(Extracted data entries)
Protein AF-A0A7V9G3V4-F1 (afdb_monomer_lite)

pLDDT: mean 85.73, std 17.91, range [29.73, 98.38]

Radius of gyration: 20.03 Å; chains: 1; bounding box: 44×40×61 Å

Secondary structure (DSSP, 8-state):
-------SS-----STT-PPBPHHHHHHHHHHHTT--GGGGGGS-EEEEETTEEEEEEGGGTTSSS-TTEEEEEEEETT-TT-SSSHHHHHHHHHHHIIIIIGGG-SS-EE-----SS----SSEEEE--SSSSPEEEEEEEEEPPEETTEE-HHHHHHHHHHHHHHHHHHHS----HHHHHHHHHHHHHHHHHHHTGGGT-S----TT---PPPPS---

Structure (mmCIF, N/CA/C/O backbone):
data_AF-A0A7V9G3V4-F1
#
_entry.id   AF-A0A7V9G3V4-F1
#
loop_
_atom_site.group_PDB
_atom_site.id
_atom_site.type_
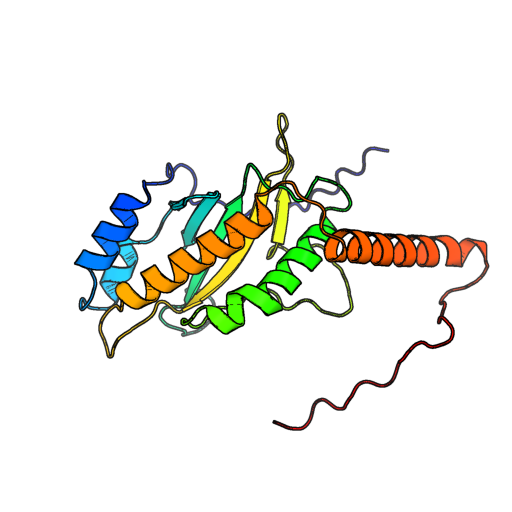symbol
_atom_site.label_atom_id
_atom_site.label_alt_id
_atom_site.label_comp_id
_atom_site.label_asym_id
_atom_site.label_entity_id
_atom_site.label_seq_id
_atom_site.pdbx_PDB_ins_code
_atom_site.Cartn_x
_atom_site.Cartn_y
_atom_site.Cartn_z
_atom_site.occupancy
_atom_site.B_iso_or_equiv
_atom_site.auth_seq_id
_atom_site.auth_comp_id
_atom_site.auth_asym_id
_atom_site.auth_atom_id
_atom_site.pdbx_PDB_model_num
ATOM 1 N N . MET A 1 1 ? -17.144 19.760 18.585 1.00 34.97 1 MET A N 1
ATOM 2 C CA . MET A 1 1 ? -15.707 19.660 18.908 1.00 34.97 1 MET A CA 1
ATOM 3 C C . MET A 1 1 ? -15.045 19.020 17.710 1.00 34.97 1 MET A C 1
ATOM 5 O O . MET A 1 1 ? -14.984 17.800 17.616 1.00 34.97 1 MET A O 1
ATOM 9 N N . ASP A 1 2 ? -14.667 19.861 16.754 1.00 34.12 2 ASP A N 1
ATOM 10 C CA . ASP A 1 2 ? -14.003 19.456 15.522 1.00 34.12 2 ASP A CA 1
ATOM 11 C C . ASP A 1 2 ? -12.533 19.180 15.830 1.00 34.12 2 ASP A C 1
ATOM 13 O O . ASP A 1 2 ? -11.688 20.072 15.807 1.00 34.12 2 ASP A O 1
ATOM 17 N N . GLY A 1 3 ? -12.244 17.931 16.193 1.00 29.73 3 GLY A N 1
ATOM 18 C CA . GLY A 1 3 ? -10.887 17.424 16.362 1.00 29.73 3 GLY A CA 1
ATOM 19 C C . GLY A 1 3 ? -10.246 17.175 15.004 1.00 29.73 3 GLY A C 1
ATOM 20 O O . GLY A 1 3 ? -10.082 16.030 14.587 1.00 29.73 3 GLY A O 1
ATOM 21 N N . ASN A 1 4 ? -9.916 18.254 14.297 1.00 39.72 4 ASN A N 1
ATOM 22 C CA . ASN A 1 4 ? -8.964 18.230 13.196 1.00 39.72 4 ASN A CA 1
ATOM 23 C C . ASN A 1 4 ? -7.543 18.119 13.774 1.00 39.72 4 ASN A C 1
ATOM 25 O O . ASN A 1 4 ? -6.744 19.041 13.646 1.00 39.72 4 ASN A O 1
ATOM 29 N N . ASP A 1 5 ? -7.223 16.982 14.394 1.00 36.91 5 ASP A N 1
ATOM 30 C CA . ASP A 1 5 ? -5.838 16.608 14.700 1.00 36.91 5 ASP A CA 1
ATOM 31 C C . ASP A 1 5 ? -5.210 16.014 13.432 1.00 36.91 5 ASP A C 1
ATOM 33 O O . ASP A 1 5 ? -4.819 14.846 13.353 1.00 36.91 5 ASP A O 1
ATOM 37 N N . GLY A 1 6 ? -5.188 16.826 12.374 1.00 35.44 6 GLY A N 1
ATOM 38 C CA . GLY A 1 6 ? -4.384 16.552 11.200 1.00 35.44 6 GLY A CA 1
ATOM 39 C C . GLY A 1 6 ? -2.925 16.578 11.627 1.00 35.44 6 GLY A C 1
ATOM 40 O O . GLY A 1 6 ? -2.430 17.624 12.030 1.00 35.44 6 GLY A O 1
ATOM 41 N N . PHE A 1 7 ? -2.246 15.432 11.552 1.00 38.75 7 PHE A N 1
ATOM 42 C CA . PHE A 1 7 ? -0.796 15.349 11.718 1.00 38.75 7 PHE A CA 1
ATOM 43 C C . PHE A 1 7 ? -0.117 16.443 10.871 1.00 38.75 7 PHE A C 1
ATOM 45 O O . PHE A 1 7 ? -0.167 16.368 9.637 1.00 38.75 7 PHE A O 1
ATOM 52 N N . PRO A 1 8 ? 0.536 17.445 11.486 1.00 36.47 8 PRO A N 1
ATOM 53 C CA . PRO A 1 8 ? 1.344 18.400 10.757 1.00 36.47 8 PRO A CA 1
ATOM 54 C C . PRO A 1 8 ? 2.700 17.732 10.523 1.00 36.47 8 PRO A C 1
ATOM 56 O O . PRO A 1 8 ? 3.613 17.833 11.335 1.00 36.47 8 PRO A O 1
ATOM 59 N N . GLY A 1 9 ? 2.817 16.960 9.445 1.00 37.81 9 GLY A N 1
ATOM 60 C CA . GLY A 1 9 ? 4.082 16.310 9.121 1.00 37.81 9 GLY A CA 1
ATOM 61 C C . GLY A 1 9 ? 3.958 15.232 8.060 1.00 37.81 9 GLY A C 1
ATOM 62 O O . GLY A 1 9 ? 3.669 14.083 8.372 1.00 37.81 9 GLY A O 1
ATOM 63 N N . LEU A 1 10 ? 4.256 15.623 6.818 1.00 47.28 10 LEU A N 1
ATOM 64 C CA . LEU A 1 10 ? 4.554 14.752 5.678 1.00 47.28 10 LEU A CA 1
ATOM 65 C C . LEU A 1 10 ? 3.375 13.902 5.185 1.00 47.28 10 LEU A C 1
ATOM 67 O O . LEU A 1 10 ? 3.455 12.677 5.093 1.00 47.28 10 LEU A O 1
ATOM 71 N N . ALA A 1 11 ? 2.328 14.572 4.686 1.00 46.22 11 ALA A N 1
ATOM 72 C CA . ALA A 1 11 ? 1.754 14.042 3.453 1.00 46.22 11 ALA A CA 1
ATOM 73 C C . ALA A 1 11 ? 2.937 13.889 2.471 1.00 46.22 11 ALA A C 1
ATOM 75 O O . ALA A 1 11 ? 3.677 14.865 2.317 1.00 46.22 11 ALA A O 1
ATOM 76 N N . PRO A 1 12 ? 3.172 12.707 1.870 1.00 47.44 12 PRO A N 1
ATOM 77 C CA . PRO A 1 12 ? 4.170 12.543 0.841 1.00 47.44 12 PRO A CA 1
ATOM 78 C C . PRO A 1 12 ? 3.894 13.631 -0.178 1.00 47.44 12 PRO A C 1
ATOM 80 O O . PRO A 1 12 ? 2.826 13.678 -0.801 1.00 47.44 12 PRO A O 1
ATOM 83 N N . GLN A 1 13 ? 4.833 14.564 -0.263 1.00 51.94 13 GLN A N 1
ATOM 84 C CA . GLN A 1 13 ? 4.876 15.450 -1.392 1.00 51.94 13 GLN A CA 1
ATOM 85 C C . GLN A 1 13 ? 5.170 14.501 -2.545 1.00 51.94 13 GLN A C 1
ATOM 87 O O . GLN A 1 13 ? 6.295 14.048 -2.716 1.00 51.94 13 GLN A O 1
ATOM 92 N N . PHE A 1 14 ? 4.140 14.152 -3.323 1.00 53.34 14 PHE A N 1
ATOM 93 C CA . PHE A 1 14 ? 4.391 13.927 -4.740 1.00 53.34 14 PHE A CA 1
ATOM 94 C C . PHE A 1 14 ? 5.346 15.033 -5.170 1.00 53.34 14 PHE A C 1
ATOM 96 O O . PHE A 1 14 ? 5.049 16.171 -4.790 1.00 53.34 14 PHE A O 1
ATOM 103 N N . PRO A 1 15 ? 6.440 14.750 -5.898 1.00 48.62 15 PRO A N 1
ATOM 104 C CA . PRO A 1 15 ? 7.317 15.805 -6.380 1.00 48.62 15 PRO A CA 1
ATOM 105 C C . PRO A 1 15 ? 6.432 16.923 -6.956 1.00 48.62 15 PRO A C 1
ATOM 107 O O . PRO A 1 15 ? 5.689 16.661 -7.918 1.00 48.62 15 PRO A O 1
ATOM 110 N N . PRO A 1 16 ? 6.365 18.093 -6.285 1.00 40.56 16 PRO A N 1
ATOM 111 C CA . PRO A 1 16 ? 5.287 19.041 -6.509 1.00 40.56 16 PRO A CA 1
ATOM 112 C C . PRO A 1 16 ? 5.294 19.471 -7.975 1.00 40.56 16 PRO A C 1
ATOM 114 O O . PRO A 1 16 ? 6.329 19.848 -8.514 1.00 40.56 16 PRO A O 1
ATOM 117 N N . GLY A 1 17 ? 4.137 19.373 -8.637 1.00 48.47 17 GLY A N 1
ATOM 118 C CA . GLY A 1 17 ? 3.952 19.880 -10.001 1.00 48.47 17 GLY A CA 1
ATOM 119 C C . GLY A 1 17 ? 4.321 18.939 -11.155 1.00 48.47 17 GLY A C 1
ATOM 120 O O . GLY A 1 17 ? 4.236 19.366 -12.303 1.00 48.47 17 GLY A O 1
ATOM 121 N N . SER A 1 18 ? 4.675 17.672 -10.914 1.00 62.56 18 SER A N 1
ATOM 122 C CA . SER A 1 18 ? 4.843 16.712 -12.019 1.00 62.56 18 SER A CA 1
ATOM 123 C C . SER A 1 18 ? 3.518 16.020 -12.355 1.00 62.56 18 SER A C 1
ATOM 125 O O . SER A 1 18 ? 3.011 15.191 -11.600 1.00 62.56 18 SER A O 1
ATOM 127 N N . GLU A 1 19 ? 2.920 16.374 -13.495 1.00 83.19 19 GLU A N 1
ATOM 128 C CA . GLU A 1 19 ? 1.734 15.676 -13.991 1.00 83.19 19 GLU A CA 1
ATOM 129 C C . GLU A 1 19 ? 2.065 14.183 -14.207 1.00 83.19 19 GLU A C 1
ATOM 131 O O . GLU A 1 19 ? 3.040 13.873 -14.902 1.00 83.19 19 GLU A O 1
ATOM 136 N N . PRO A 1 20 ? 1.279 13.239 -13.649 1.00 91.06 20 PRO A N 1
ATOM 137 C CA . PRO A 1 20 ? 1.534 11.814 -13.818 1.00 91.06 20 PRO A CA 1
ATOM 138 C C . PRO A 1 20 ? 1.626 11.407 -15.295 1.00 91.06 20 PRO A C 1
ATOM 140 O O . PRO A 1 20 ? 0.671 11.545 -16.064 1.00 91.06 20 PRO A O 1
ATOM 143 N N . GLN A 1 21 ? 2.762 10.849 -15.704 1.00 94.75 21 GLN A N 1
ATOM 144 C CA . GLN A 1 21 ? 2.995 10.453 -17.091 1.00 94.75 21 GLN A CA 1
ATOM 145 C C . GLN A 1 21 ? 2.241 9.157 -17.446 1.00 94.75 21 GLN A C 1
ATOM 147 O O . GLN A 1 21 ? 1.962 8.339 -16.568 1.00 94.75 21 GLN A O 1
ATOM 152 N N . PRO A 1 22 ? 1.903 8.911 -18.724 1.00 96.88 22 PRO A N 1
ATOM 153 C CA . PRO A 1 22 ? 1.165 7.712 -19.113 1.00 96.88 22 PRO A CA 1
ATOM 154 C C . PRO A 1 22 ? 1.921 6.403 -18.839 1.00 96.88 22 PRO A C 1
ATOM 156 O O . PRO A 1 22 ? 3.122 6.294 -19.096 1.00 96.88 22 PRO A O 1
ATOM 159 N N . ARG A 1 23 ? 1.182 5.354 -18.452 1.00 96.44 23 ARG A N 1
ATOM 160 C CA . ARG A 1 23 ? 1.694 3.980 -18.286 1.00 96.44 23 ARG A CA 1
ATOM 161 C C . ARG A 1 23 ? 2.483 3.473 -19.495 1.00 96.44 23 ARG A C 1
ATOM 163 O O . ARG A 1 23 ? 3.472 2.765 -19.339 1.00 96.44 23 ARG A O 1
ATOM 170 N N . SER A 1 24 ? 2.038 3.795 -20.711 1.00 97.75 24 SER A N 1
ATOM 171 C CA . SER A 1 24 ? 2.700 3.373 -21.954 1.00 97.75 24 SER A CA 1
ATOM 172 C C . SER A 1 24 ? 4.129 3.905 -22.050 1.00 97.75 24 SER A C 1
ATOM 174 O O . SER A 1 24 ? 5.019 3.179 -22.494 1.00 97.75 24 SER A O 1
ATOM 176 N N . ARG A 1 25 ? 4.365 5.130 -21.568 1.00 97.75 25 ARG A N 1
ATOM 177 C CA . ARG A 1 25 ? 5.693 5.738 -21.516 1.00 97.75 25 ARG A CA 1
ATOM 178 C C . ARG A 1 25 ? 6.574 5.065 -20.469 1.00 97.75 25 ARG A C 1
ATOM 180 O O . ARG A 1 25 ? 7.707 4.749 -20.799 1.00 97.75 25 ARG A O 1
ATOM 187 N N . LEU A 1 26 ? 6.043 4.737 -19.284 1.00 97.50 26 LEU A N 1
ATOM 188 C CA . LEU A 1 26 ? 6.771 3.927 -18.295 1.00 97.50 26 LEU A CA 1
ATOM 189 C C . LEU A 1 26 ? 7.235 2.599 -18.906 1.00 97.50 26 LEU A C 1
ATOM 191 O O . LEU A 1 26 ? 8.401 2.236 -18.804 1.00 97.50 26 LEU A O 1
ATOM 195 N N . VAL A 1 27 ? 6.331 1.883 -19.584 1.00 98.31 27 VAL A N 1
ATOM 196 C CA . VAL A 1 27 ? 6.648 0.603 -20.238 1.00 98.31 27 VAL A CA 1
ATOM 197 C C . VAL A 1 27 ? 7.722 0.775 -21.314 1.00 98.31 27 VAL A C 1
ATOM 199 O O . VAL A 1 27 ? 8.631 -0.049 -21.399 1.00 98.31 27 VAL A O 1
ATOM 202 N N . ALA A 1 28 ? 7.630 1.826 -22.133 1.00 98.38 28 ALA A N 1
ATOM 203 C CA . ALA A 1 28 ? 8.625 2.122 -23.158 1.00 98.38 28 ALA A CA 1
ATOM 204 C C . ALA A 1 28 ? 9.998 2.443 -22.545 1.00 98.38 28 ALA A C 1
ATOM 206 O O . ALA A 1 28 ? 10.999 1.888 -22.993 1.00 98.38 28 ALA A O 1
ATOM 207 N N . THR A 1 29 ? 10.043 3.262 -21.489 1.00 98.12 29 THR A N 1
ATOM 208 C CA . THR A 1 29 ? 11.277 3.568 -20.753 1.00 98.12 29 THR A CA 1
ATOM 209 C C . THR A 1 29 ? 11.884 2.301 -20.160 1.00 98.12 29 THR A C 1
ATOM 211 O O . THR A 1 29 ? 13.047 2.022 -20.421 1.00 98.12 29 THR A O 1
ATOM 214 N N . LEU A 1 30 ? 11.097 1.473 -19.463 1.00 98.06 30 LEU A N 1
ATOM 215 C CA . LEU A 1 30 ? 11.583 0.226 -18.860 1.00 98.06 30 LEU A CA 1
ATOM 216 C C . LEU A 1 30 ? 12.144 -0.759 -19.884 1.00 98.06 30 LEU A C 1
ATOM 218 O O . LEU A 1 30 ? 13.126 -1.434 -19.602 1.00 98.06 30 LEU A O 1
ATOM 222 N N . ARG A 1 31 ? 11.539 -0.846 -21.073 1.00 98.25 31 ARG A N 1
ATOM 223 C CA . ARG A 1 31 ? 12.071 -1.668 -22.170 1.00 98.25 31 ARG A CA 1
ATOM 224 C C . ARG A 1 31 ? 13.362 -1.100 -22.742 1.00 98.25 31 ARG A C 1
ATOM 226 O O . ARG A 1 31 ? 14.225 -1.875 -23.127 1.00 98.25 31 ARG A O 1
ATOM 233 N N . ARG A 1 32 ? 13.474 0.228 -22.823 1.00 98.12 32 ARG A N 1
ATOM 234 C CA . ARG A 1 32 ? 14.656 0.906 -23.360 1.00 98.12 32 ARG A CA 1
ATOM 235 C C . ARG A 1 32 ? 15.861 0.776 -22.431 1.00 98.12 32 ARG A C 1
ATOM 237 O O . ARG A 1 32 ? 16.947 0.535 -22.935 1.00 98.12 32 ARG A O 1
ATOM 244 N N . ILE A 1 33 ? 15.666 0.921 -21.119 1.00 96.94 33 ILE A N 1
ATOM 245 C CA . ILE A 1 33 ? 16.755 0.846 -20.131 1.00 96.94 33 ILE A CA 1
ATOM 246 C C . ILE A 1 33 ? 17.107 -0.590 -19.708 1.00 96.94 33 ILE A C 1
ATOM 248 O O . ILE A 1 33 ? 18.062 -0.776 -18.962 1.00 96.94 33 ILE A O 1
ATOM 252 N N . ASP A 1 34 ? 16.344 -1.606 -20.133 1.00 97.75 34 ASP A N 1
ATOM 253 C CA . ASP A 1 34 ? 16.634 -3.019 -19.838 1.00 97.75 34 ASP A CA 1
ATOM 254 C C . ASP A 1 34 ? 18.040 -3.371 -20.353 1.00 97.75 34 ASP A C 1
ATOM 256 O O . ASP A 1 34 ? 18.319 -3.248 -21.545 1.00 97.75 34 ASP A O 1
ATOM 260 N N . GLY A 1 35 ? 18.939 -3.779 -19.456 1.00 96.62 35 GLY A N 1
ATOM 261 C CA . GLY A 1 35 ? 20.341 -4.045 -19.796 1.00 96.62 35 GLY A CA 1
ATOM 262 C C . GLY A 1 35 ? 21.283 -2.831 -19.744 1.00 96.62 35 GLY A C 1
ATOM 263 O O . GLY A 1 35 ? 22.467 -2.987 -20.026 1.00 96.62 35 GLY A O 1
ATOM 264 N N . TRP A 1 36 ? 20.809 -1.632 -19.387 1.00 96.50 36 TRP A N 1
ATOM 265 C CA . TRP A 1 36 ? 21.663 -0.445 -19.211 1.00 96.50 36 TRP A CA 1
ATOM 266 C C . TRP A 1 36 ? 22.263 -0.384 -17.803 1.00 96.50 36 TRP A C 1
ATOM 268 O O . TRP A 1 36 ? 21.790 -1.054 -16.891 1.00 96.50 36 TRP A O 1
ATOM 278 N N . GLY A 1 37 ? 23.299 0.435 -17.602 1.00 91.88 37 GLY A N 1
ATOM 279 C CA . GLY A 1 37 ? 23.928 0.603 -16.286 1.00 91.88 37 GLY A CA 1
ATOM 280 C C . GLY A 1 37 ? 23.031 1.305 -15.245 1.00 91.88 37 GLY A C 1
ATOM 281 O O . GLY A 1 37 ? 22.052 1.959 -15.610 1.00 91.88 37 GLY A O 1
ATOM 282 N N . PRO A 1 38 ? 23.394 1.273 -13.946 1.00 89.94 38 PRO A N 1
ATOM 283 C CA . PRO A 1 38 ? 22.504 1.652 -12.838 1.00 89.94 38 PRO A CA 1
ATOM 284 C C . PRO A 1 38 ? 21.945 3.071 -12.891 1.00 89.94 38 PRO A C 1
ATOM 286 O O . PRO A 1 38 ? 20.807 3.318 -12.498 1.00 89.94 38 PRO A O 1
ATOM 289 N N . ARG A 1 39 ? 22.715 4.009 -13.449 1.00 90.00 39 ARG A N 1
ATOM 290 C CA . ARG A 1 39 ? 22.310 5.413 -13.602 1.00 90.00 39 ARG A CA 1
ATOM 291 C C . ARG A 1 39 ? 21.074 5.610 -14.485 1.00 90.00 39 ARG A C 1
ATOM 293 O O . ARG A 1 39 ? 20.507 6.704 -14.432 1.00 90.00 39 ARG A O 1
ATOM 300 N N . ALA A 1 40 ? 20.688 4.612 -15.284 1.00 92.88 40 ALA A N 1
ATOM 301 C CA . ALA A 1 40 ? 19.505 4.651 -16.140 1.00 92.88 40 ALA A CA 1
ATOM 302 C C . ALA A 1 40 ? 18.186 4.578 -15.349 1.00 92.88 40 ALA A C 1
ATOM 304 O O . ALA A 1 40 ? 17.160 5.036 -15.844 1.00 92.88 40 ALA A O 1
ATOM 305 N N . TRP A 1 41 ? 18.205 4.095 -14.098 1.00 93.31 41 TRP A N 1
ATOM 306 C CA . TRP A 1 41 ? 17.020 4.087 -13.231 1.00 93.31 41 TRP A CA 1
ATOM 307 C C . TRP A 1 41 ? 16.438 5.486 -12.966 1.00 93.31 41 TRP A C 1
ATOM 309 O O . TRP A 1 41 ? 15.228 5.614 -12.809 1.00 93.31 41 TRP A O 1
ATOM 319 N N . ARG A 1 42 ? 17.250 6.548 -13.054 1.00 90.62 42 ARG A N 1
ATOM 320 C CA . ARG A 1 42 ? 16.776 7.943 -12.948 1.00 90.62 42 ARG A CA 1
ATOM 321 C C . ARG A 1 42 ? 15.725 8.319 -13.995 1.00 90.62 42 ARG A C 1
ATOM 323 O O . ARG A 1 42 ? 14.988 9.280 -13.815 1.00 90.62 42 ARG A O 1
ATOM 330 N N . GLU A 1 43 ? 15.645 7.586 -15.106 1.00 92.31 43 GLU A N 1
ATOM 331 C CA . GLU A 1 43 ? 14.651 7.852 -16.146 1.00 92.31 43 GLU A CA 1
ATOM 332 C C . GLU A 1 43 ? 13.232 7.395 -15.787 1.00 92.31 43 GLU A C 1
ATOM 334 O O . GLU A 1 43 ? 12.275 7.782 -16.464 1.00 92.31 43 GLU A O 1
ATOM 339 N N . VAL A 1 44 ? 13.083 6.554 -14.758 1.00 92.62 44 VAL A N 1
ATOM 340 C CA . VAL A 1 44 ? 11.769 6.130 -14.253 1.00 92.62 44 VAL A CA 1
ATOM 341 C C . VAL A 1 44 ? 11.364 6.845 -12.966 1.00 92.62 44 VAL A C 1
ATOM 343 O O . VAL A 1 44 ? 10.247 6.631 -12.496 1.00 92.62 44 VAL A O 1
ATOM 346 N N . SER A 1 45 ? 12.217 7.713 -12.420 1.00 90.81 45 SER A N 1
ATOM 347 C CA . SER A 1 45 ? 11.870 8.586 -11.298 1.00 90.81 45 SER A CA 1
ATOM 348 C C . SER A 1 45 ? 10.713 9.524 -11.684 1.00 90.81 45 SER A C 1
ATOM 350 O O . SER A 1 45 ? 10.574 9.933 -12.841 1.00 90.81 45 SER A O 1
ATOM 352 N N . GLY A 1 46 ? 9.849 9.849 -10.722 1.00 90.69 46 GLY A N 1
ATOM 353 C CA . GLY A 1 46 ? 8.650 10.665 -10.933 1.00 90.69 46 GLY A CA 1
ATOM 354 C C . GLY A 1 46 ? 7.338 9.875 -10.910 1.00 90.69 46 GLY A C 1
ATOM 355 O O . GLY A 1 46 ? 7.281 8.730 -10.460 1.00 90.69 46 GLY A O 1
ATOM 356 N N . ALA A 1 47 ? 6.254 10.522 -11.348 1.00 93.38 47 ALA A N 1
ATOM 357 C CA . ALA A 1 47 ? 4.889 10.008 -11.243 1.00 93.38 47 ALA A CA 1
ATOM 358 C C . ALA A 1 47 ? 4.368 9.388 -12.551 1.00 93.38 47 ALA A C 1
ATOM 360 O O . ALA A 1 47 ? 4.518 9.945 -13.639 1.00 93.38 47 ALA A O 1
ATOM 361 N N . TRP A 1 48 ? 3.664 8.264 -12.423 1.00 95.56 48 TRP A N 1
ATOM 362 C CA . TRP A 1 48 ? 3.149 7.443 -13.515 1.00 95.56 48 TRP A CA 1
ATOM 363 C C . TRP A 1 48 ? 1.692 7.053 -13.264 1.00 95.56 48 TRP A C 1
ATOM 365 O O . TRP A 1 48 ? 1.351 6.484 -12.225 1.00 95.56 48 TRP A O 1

● Exercise objective
Reproduce only the lines running from the beginning of the entries above to the line holding "ATOM 17 N N", inclusive. Pictures stay out of the copy.

● Solution to this exercise
Protein AF-A0A7V9G3V4-F1 (afdb_monomer_lite)

pLDDT: mean 85.73, std 17.91, range [29.73, 98.38]

Radius of gyration: 20.03 Å; chains: 1; bounding box: 44×40×61 Å

Secondary structure (DSSP, 8-state):
-------SS-----STT-PPBPHHHHHHHHHHHTT--GGGGGGS-EEEEETTEEEEEEGGGTTSSS-TTEEEEEEEETT-TT-SSSHHHHHHHHHHHIIIIIGGG-SS-EE-----SS----SSEEEE--SSSSPEEEEEEEEEPPEETTEE-HHHHHHHHHHHHHHHHHHHS----HHHHHHHHHHHHHHHHHHHTGGGT-S----TT---PPPPS---

Structure (mmCIF, N/CA/C/O backbone):
data_AF-A0A7V9G3V4-F1
#
_entry.id   AF-A0A7V9G3V4-F1
#
loop_
_atom_site.group_PDB
_atom_site.id
_atom_site.type_
symbol
_atom_site.label_atom_id
_atom_site.label_alt_id
_atom_site.label_comp_id
_atom_site.label_asym_id
_atom_site.label_entity_id
_atom_site.label_seq_id
_atom_site.pdbx_PDB_ins_code
_atom_site.Cartn_x
_atom_site.Cartn_y
_atom_site.Cartn_z
_atom_site.occupancy
_atom_site.B_iso_or_equiv
_atom_site.auth_seq_id
_atom_site.auth_comp_id
_atom_site.auth_asym_id
_atom_site.auth_atom_id
_atom_site.pdbx_PDB_model_num
ATOM 1 N N . MET A 1 1 ? -17.144 19.760 18.585 1.00 34.97 1 MET A N 1
ATOM 2 C CA . MET A 1 1 ? -15.707 19.660 18.908 1.00 34.97 1 MET A CA 1
ATOM 3 C C . MET A 1 1 ? -15.045 19.020 17.710 1.00 34.97 1 MET A C 1
ATOM 5 O O . MET A 1 1 ? -14.984 17.800 17.616 1.00 34.97 1 MET A O 1
ATOM 9 N N . ASP A 1 2 ? -14.667 19.861 16.754 1.00 34.12 2 ASP A N 1
ATOM 10 C CA . ASP A 1 2 ? -14.003 19.456 15.522 1.00 34.12 2 ASP A CA 1
ATOM 11 C C . ASP A 1 2 ? -12.533 19.180 15.830 1.00 34.12 2 ASP A C 1
ATOM 13 O O . ASP A 1 2 ? -11.688 20.072 15.807 1.00 34.12 2 ASP A O 1
ATOM 17 N N . GLY A 1 3 ? -12.244 17.931 16.193 1.00 29.73 3 GLY A N 1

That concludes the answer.